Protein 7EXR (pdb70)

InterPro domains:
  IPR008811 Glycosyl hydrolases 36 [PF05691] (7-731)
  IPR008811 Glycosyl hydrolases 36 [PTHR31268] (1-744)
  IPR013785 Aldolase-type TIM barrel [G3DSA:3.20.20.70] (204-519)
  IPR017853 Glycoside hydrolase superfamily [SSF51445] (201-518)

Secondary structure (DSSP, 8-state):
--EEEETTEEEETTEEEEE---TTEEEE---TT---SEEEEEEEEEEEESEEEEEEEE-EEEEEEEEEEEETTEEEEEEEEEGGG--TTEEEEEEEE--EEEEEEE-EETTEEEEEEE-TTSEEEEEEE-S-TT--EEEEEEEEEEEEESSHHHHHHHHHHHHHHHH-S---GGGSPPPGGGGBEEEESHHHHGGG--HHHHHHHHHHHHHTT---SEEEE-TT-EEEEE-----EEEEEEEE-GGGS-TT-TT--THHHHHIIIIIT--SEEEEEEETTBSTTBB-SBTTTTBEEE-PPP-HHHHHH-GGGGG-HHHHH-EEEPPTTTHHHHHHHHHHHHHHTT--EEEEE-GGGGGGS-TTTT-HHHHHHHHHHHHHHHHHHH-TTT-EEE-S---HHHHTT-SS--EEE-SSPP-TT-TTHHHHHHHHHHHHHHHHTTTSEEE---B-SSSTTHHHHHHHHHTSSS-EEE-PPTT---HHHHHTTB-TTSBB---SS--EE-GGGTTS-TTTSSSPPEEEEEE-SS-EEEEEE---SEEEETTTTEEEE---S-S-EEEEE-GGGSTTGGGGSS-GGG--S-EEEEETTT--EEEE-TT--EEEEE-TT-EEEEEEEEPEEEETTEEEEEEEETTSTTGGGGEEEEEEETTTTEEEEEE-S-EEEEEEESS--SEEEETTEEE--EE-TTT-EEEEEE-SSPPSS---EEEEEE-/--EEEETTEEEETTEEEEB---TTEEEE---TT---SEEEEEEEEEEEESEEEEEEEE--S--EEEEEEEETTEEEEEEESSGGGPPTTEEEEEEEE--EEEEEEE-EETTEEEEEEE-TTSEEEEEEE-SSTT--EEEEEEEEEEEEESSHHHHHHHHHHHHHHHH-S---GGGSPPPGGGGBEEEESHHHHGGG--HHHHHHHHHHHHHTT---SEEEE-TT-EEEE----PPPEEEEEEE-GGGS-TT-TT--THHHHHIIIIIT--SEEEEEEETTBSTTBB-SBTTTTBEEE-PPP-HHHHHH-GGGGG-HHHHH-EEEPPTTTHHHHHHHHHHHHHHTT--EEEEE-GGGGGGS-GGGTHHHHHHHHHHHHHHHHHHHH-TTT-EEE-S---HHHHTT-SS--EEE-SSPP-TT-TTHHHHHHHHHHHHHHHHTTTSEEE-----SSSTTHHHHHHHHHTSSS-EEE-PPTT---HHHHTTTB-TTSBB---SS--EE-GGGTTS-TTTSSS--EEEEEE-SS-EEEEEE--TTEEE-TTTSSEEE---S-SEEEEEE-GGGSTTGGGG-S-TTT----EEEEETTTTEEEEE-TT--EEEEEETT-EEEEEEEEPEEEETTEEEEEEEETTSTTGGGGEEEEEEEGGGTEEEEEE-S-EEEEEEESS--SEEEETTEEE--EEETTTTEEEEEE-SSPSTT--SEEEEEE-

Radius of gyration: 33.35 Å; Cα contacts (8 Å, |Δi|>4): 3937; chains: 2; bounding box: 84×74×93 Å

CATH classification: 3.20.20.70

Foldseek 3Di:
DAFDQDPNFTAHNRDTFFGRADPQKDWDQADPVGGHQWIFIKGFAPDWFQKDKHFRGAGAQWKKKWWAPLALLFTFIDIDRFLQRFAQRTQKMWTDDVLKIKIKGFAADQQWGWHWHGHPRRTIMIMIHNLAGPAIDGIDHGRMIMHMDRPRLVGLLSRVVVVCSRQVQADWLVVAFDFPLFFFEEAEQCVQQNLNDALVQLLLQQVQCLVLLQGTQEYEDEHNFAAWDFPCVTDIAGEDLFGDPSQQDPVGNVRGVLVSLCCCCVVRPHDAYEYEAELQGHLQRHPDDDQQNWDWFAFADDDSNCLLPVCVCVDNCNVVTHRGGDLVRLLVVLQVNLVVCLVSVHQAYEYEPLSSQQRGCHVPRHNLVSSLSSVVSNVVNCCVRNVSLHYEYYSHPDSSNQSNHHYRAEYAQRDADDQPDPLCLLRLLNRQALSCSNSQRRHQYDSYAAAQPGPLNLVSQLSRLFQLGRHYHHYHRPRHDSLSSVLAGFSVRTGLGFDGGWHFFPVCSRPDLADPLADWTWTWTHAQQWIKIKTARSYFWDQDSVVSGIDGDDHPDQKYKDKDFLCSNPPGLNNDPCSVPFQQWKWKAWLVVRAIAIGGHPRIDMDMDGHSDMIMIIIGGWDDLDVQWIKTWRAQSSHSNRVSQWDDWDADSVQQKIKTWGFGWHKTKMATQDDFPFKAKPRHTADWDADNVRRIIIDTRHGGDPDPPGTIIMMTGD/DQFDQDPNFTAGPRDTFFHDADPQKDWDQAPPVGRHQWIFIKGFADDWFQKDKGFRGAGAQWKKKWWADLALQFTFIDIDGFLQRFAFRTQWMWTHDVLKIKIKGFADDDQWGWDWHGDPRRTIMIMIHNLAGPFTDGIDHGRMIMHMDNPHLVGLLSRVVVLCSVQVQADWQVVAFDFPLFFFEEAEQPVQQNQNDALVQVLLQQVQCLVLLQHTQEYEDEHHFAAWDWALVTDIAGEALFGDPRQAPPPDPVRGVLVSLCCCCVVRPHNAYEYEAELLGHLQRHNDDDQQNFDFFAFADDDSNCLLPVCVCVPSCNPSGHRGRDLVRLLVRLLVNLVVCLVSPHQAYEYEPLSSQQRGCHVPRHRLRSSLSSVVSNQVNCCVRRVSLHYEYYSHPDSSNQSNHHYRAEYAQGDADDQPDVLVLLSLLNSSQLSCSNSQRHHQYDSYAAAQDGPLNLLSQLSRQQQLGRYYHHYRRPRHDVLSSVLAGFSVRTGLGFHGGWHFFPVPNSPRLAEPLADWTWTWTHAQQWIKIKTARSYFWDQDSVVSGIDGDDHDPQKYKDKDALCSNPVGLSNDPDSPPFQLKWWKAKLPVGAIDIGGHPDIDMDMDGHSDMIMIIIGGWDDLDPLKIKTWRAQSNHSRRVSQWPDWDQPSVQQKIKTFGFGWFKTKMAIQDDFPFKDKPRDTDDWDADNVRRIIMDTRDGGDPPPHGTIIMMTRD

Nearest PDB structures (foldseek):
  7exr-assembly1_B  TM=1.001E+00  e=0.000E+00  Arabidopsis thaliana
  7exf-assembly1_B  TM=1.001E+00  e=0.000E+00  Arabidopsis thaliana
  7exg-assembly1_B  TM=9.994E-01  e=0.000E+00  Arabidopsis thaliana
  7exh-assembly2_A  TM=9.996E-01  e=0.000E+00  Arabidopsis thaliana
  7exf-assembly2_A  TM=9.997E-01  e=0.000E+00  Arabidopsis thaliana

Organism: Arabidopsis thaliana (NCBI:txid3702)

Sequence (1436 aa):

◆ **ACTION ITEM**
Return all lines in the data that include the word "thaliana".

◆ **RESPONSE TO THE EXERCISE**
  7exr-assembly1_B  TM=1.001E+00  e=0.000E+00  Arabidopsis thaliana
  7exf-assembly1_B  TM=1.001E+00  e=0.000E+00  Arabidopsis thaliana
  7exg-assembly1_B  TM=9.994E-01  e=0.000E+00  Arabidopsis thaliana
  7exh-assembly2_A  TM=9.996E-01  e=0.000E+00  Arabidopsis thaliana
  7exf-assembly2_A  TM=9.997E-01  e=0.000E+00  Arabidopsis thaliana
Organism: Arabidopsis thaliana (NCBI:txid3702)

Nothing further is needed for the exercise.